Therapeutic Talk: Integrating the Brain Through Technology
One of Elon Musk’s five forward-thinking companies, Neuralink, is focused solely on developing devices that can be inserted into the brain and allow for a brain/machine interface with information going into or coming from the brain to aid in treating neurological disorders such as stroke and Alzheimer’s. Many neuroscientists doubt the possibility of the technology working, for two reasons. First, the technology would need to overcome physical barriers. Now, inserting even the tiniest hardware into the brain would cause tissue scarring detrimental to the brain. Second, technology that would read information from the brain could only be trained to respond to what we already know. Since we do not understand how the brain encodes information like a machine does, a machine cannot be instructed to do it on its own.
Nevertheless, Musk is determined to release such a device in the next five years. After testing the devices in medical studies, Musk hopes to be the pioneer of an implant that completely integrates with our brain, storing memories, connecting us to the Internet, and more. Why? Musk believes that brain devices will be the only way for humans to stay relevant in a world that will become dominated by artificial intelligence.
Medical Devices: Stimulating Empathy
An experimental empathy device recently released by Klick Labs is designed to electrically stimulate the user’s muscles to replicate the difficulties patients with movement disorders experience. The SymPulseTM Tele-Empathy Device records continuous electromyogram data from the patient and wirelessly transmits it to an electrical muscle stimulation armband for non-patients. The device induces involuntary muscle activity, which mimics patient tremors in real time, and enables physicians and family members to experience these difficulties during simple tasks, such as buttoning a shirt.
“Skillful use of clinical empathy is essential for all three major aspects of effective medical care: Accurate diagnosis, treatment adherence, and patient activation,” says Dr. Jodi Halpern, Professor of Bioethics and Medical Humanities at the University of California, Berkeley. “We need exciting new innovative approaches to inculcate empathy in physicians.” Beyond inducing empathy, the technology may help physicians analyze movement patterns and better assist the patient in overcoming their difficulties. SymPulseTM Tele-Empathy Device’s debut included a powerful video of the wife and brother of a 43-year-old man, who experienced his tremors from Parkinson’s disease.
Discoveries/Innovations: Can Mushrooms Fight Illness?
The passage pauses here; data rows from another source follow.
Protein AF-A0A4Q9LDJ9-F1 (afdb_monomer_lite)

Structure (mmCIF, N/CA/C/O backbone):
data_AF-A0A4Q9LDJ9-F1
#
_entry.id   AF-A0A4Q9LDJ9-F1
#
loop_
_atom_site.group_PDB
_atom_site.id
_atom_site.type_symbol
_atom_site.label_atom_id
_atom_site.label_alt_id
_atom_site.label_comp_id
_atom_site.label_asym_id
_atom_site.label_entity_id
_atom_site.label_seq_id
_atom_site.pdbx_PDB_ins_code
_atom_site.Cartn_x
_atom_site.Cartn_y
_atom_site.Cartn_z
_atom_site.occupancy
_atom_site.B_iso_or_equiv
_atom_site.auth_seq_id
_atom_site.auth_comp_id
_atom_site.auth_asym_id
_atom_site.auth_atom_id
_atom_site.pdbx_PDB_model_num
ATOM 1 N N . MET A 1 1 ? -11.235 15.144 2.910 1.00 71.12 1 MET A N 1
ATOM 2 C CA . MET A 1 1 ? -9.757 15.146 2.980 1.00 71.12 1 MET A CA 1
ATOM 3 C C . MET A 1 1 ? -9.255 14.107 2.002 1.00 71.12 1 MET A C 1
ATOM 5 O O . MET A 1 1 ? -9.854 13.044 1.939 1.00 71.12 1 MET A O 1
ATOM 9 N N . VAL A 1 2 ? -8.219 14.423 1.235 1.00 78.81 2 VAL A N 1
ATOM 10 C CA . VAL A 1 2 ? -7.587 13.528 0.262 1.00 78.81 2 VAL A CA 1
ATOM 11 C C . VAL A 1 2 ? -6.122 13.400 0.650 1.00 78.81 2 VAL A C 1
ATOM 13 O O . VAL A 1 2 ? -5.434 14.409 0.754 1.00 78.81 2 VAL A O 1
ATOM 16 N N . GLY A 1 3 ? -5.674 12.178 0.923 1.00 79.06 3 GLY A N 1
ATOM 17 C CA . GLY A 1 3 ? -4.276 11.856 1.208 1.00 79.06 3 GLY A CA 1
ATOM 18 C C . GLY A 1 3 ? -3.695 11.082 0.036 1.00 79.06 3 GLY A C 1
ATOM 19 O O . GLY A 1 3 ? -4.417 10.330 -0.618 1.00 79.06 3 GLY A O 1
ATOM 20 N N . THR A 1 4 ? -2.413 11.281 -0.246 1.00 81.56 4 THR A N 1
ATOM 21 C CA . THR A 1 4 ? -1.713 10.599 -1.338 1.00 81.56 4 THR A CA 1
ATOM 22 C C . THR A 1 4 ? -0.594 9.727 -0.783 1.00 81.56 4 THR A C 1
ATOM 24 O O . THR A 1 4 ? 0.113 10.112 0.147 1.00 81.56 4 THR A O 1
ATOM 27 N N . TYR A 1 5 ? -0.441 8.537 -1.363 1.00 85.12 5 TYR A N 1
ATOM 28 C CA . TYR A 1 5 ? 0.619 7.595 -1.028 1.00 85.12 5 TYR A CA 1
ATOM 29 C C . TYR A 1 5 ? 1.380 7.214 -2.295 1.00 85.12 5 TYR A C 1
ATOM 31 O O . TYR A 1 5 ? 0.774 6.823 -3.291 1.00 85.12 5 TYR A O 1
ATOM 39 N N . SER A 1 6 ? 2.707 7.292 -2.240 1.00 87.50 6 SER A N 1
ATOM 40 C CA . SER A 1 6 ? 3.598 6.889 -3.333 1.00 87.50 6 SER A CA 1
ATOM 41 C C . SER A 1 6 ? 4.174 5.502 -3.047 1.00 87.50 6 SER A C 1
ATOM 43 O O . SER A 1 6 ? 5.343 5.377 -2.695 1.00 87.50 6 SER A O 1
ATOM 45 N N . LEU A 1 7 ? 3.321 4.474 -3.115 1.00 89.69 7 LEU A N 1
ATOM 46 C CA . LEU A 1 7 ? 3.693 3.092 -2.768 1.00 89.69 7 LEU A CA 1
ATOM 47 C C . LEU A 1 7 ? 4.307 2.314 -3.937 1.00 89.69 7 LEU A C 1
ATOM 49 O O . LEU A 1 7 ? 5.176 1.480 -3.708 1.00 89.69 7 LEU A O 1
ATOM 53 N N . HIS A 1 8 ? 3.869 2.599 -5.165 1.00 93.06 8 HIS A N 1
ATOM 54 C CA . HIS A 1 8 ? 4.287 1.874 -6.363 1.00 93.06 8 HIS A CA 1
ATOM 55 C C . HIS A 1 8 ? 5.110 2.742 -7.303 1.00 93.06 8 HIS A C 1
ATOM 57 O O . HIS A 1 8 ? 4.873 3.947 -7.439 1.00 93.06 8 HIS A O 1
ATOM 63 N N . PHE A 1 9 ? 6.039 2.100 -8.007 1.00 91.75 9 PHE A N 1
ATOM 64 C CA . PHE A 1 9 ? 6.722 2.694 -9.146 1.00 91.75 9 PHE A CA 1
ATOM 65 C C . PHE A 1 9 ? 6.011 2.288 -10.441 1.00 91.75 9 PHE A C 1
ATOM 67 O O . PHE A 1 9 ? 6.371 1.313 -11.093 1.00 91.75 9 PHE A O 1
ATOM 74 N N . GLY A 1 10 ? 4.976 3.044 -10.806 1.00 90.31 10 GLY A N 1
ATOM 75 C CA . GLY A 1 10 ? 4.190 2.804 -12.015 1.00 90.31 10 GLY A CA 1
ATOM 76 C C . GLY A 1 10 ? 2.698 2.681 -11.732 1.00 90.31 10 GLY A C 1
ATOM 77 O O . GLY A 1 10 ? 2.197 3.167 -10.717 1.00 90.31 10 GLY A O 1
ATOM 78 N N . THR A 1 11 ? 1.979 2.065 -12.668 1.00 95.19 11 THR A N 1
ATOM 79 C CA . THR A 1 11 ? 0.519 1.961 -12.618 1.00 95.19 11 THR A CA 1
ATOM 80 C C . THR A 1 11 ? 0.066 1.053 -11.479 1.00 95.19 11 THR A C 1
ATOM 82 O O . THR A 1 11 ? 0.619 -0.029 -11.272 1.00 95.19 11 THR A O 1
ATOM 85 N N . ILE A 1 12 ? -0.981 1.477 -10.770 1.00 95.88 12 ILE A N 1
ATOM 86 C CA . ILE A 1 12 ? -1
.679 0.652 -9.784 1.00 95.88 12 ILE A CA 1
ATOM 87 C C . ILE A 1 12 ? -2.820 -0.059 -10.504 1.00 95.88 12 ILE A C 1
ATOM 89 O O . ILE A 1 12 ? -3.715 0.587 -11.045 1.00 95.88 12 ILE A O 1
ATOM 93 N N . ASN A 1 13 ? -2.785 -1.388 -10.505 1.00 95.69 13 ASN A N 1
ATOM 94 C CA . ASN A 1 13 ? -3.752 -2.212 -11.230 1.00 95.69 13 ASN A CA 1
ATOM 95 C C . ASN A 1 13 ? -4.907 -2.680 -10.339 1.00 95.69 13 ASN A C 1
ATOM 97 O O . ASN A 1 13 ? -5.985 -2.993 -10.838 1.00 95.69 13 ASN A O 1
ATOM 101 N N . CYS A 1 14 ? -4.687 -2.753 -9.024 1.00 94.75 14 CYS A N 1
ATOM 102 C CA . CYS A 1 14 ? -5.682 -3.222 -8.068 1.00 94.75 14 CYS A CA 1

Do you love mushrooms? If you do, here’s a reason to love them even more: These fungi may soon help us battle antibiotic resistance. Common illnesses are becoming more of a threat as foreign bacteria become more resistant to our variations in medicine. Researchers at Chalmers University have discovered that at least 24 species of fungi have genetic material with more than 1,000 pathways for making bioactive compounds, opening up enormous possibilities for producing varying antibiotics.
“It’s important to find new antibiotics in order to give physicians a broad palette of antibiotics—existing ones as well as new ones—to use in treatment. This will make it harder for bacteria to develop resistance,” explains Jens Christian Nielsen, part of the research team. Whether or not pharmaceutical companies will be willing to invest in new market antibiotics remains to be seen.